Dataset

The ClueWeb09 Dataset

Added By Infochimps

The ClueWeb09 dataset was created to support research on information retrieval and related human language technologies. It consists of about 1 billion web pages in ten languages that were collected in January and February 2009. The dataset is used by several tracks of the TREC conference.

Dataset Specifications

Web Pages:

  • 1,040,809,705 web pages, in 10 languages
  • 5 TB, compressed. (25 TB, uncompressed.)

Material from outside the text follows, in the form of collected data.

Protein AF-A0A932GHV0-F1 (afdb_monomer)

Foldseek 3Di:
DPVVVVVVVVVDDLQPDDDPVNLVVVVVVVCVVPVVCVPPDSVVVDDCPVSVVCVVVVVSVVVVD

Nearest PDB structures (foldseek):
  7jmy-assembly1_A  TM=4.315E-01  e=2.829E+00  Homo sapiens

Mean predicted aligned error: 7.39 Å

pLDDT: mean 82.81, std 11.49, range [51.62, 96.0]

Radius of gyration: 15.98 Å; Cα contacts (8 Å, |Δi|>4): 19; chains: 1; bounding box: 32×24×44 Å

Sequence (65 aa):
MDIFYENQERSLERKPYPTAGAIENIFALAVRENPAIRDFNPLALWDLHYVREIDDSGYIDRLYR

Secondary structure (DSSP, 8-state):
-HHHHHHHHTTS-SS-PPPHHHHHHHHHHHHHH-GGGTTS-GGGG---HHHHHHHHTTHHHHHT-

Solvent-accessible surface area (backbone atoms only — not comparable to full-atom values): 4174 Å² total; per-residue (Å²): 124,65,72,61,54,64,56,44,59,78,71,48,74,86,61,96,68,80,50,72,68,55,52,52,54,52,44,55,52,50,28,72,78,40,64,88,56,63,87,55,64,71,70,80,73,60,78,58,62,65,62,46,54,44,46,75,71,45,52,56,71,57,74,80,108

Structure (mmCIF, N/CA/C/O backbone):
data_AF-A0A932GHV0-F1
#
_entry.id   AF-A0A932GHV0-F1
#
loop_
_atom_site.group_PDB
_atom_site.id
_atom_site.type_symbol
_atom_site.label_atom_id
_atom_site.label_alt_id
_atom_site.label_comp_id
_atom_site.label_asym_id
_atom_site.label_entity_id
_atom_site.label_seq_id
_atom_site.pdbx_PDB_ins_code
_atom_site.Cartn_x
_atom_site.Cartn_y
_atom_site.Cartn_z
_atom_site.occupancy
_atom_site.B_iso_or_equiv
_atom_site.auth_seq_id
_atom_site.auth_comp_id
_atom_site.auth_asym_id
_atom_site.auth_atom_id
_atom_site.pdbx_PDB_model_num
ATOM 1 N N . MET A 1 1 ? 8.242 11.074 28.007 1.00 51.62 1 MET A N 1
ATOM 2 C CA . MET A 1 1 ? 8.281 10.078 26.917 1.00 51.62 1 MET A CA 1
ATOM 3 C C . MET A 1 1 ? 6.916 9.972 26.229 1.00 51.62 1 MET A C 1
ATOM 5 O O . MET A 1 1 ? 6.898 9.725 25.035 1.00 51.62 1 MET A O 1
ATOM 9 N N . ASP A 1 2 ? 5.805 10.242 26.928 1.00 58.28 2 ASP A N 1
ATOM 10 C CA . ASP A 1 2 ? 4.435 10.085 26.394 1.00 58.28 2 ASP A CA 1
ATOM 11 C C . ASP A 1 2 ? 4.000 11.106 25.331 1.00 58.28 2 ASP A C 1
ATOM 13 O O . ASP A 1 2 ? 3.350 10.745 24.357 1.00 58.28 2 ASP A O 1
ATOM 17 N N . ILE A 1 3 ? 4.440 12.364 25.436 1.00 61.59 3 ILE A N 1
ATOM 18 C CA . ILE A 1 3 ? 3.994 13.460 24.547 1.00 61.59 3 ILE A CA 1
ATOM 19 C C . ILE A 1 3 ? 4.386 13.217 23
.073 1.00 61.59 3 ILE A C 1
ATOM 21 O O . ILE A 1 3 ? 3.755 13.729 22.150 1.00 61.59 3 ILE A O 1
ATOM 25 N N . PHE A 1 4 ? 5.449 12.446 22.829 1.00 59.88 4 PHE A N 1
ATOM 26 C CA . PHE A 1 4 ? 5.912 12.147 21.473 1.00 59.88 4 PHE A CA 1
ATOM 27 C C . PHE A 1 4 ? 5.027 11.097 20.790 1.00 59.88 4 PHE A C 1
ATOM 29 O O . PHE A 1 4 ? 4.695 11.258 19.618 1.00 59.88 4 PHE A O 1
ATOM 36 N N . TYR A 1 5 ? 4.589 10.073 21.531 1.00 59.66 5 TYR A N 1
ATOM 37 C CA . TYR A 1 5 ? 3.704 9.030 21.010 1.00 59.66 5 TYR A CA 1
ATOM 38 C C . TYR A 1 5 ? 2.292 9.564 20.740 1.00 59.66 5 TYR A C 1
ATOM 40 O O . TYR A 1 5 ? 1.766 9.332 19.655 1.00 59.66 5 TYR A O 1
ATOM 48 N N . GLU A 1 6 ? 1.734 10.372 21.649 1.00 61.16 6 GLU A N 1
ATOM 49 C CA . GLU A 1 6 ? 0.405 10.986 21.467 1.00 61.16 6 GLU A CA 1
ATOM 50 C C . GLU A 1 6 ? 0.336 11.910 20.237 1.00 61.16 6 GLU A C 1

See the Record Counts Section on the Dataset Information and Sample Files page for detailed information on the distribution of records and languages.

Web Graph:

Entire Dataset:

  • Unique URLs: 4,780,950,903 (325 GB uncompressed, 105 GB compressed)
  • Total Outlinks: 7,944,351,835 (71 GB uncompressed, 24 GB compressed)

TREC Category B (first 50 million English pages)

  • Unique URLs: 428,136,613 (30 GB uncompressed, 10 GB compressed)
  • Total Outlinks: 454,075,638 (3 GB uncompressed, 1 GB compressed)

The web graph for both the entire dataset and for the TREC Category B dataset (first 50 million English pages) is complete. We are in the process of retrieving the data and performing the final formatting of the web graph.
Information on how the crawl progressed is also available.

Dataset Distribution:

The ClueWeb09 dataset and subsets are distributed in several different ways.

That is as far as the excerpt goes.